→ INPUT FOR THIS TASK
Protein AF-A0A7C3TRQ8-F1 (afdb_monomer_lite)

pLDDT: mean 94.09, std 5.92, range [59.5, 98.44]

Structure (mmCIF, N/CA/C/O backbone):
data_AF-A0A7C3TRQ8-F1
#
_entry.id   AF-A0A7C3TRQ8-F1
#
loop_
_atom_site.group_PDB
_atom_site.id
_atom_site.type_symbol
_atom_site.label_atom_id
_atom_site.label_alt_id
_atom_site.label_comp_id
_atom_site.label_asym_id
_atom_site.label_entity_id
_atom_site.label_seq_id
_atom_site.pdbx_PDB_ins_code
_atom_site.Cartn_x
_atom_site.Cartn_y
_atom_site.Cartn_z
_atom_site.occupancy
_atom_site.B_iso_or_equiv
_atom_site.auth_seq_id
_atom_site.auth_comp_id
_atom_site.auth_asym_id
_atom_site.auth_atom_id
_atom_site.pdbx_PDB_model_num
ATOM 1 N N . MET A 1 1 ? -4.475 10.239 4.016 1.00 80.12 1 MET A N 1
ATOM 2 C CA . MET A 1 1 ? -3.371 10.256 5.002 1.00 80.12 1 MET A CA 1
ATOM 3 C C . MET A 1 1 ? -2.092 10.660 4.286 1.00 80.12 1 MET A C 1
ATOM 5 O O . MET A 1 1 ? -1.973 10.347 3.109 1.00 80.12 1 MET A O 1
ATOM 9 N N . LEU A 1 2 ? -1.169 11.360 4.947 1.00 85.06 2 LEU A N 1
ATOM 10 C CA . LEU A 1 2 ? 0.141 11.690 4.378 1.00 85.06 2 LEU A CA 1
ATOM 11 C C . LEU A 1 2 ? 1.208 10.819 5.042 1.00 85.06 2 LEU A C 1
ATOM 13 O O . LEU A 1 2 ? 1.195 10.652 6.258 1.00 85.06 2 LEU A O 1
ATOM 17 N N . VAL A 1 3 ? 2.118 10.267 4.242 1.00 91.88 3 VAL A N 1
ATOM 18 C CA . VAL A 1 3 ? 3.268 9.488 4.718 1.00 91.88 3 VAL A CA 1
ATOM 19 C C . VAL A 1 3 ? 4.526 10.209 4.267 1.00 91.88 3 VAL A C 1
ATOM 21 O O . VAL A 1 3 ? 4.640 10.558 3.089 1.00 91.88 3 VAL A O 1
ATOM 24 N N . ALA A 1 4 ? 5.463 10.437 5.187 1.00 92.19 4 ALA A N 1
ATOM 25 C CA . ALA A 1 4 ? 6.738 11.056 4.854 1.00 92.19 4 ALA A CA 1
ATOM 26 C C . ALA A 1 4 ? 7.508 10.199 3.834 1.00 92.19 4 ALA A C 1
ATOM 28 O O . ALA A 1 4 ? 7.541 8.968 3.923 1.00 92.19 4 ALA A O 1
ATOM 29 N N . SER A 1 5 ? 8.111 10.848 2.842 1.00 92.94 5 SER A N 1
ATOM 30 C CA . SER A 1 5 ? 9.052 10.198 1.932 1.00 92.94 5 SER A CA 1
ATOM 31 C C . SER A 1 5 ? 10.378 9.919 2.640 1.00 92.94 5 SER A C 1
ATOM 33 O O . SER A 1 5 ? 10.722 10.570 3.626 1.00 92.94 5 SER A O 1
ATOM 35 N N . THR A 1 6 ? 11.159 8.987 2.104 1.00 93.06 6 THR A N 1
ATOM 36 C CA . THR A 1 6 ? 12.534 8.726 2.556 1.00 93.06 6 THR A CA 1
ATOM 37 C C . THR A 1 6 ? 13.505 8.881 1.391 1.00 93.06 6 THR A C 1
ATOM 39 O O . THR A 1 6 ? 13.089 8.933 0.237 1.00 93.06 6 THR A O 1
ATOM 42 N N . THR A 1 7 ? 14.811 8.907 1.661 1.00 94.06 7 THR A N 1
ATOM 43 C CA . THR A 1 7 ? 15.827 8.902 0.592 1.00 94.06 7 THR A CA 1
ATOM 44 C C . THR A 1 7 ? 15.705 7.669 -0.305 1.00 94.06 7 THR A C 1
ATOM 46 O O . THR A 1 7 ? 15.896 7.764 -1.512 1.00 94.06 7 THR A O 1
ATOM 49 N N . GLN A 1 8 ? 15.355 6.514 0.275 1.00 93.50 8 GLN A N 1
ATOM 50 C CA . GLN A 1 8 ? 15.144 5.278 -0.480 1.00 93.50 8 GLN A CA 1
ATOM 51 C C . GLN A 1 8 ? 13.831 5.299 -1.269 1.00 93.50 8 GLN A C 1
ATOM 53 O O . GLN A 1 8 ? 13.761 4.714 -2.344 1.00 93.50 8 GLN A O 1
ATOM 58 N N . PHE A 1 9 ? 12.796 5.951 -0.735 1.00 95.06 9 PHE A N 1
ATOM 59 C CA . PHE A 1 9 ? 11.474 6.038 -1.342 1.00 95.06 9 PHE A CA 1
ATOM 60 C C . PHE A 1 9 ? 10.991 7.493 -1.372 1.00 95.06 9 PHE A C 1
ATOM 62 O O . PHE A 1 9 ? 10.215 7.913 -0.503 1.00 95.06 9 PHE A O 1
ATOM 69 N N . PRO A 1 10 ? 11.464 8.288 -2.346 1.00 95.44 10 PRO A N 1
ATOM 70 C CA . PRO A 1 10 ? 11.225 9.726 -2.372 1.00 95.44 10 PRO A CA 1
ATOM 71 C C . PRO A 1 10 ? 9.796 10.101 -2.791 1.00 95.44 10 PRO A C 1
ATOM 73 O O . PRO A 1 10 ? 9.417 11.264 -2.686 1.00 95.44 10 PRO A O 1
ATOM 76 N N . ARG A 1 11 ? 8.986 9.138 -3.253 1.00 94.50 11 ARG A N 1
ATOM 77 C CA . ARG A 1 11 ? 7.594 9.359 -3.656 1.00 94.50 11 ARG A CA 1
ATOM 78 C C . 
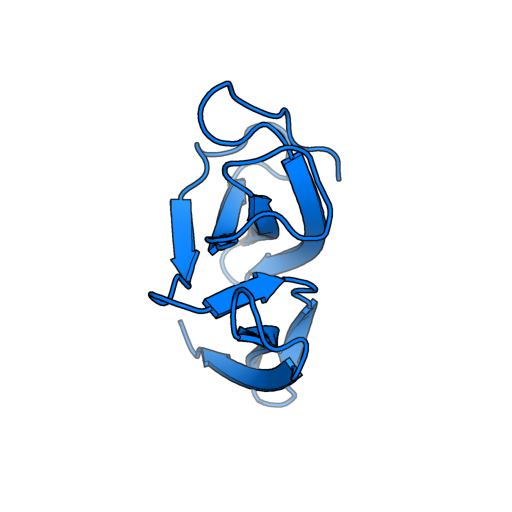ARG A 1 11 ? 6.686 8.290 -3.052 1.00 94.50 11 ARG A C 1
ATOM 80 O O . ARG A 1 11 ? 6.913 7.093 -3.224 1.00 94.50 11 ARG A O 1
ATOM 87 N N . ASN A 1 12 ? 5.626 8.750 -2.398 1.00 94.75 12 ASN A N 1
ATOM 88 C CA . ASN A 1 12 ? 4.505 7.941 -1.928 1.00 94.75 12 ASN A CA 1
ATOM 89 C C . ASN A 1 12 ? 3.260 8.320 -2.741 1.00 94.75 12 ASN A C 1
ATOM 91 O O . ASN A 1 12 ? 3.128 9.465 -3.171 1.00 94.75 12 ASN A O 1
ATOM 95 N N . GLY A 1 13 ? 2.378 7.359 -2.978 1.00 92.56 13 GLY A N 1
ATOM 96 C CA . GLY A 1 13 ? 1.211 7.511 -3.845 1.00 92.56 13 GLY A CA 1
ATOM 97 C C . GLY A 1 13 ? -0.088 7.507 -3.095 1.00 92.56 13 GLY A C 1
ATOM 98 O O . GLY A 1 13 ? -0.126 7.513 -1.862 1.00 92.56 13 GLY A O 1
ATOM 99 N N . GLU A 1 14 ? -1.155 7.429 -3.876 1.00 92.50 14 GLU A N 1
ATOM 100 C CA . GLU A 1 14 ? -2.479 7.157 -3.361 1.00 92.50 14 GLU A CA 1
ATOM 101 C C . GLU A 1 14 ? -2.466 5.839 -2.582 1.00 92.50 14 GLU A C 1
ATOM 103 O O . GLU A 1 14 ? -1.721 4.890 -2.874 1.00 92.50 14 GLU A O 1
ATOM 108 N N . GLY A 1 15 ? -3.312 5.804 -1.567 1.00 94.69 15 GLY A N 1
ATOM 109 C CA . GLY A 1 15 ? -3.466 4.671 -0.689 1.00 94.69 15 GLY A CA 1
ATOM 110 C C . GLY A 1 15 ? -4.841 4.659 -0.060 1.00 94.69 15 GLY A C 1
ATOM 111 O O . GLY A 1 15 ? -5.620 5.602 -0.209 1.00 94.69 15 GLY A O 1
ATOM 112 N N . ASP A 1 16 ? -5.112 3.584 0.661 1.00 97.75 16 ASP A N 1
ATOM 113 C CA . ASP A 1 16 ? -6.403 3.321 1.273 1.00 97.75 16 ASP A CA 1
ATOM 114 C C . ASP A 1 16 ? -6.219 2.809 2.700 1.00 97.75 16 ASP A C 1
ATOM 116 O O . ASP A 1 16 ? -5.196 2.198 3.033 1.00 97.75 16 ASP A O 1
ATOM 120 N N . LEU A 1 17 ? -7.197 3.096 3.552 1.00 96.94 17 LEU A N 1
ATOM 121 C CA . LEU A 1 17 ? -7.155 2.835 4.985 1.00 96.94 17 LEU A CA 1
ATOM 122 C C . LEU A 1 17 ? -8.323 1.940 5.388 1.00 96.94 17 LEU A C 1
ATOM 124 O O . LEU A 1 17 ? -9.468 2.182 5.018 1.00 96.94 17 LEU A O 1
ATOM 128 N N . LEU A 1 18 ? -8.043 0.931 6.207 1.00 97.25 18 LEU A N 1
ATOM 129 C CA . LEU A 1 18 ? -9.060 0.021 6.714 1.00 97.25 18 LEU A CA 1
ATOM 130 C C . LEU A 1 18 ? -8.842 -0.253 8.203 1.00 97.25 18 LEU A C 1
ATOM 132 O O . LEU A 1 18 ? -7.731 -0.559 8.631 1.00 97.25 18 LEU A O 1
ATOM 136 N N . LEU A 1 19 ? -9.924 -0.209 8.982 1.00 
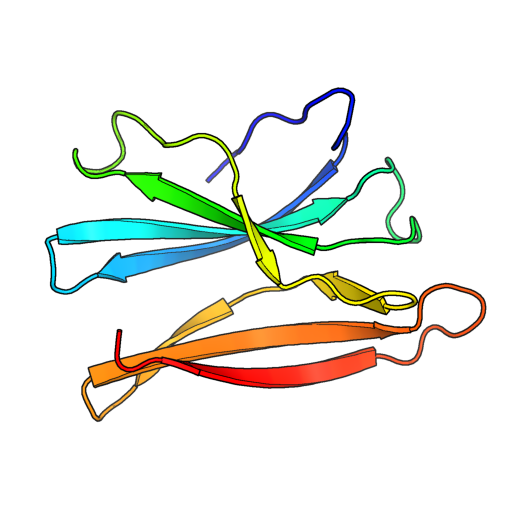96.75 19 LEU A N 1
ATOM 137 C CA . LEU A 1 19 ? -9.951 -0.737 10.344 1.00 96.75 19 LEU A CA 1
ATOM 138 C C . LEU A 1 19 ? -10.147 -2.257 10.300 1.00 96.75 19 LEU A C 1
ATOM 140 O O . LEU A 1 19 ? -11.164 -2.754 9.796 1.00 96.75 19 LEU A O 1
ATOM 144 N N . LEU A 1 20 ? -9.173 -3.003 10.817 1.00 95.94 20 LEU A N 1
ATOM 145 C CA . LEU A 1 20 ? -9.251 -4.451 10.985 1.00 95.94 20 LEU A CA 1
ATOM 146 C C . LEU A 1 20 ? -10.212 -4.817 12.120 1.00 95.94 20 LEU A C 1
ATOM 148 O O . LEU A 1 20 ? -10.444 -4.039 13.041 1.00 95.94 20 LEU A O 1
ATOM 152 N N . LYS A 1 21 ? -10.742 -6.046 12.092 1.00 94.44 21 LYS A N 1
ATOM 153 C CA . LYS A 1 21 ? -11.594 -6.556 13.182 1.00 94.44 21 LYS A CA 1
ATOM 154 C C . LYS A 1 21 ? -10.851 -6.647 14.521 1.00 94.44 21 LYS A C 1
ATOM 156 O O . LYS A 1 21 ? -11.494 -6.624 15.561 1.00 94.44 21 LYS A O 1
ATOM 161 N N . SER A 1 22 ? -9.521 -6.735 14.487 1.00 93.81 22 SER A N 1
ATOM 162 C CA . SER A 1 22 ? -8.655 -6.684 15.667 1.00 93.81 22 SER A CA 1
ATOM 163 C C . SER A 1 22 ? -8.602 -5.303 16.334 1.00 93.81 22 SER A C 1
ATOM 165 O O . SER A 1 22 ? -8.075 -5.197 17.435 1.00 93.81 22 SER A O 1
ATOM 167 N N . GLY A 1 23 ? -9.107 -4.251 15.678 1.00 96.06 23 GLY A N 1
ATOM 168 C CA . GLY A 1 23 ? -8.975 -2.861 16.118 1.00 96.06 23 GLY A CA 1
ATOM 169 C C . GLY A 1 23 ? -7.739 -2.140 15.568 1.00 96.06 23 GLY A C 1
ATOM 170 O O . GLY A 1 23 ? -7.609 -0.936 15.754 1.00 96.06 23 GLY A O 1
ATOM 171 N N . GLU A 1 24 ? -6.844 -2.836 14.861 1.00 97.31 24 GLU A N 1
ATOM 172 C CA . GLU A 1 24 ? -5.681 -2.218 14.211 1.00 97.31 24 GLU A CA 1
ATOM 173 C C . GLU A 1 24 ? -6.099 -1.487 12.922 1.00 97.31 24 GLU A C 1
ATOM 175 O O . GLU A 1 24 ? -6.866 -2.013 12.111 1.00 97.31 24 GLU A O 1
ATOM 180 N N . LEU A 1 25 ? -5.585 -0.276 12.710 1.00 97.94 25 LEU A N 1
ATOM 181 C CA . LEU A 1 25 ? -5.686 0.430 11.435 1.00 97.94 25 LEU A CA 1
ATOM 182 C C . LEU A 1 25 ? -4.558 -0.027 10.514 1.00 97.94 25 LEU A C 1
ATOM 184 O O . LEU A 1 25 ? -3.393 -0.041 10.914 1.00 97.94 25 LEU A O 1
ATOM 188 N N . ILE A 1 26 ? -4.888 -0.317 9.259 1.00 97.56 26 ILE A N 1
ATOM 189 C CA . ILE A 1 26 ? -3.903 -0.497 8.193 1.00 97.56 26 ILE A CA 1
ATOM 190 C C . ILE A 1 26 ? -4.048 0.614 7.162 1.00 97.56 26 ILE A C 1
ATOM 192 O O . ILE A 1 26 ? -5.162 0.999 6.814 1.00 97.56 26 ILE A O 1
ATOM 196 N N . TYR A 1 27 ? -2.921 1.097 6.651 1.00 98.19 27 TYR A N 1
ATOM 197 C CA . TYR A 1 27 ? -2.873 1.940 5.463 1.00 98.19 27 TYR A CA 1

→ EXERCISE PROMPT
Locate the line that contains "ATOM 175 O O", then please quote it and every line after it to the end of the entries above, exactly and with nothing else.

→ SOLUTION
ATOM 175 O O . GLU A 1 24 ? -6.866 -2.013 12.111 1.00 97.31 24 GLU A O 1
ATOM 180 N N . LEU A 1 25 ? -5.585 -0.276 12.710 1.00 97.94 25 LEU A N 1
ATOM 181 C CA . LEU A 1 25 ? -5.686 0.430 11.435 1.00 97.94 25 LEU A CA 1
ATOM 182 C C . LEU A 1 25 ? -4.558 -0.027 10.514 1.00 97.94 25 LEU A C 1
ATOM 184 O O . LEU A 1 25 ? -3.393 -0.041 10.914 1.00 97.94 25 LEU A O 1
ATOM 188 N N . ILE A 1 26 ? -4.888 -0.317 9.259 1.00 97.56 26 ILE A N 1
ATOM 189 C CA . ILE A 1 26 ? -3.903 -0.497 8.193 1.00 97.56 26 ILE A CA 1
ATOM 190 C C . ILE A 1 26 ? -4.048 0.614 7.162 1.00 97.56 26 ILE A C 1
ATOM 192 O O . ILE A 1 26 ? -5.162 0.999 6.814 1.00 97.56 26 ILE A O 1
ATOM 196 N N . TYR A 1 27 ? -2.921 1.097 6.651 1.00 98.19 27 TYR A N 1
ATOM 197 C CA . TYR A 1 27 ? -2.873 1.940 5.463 1.00 98.19 27 TYR A CA 1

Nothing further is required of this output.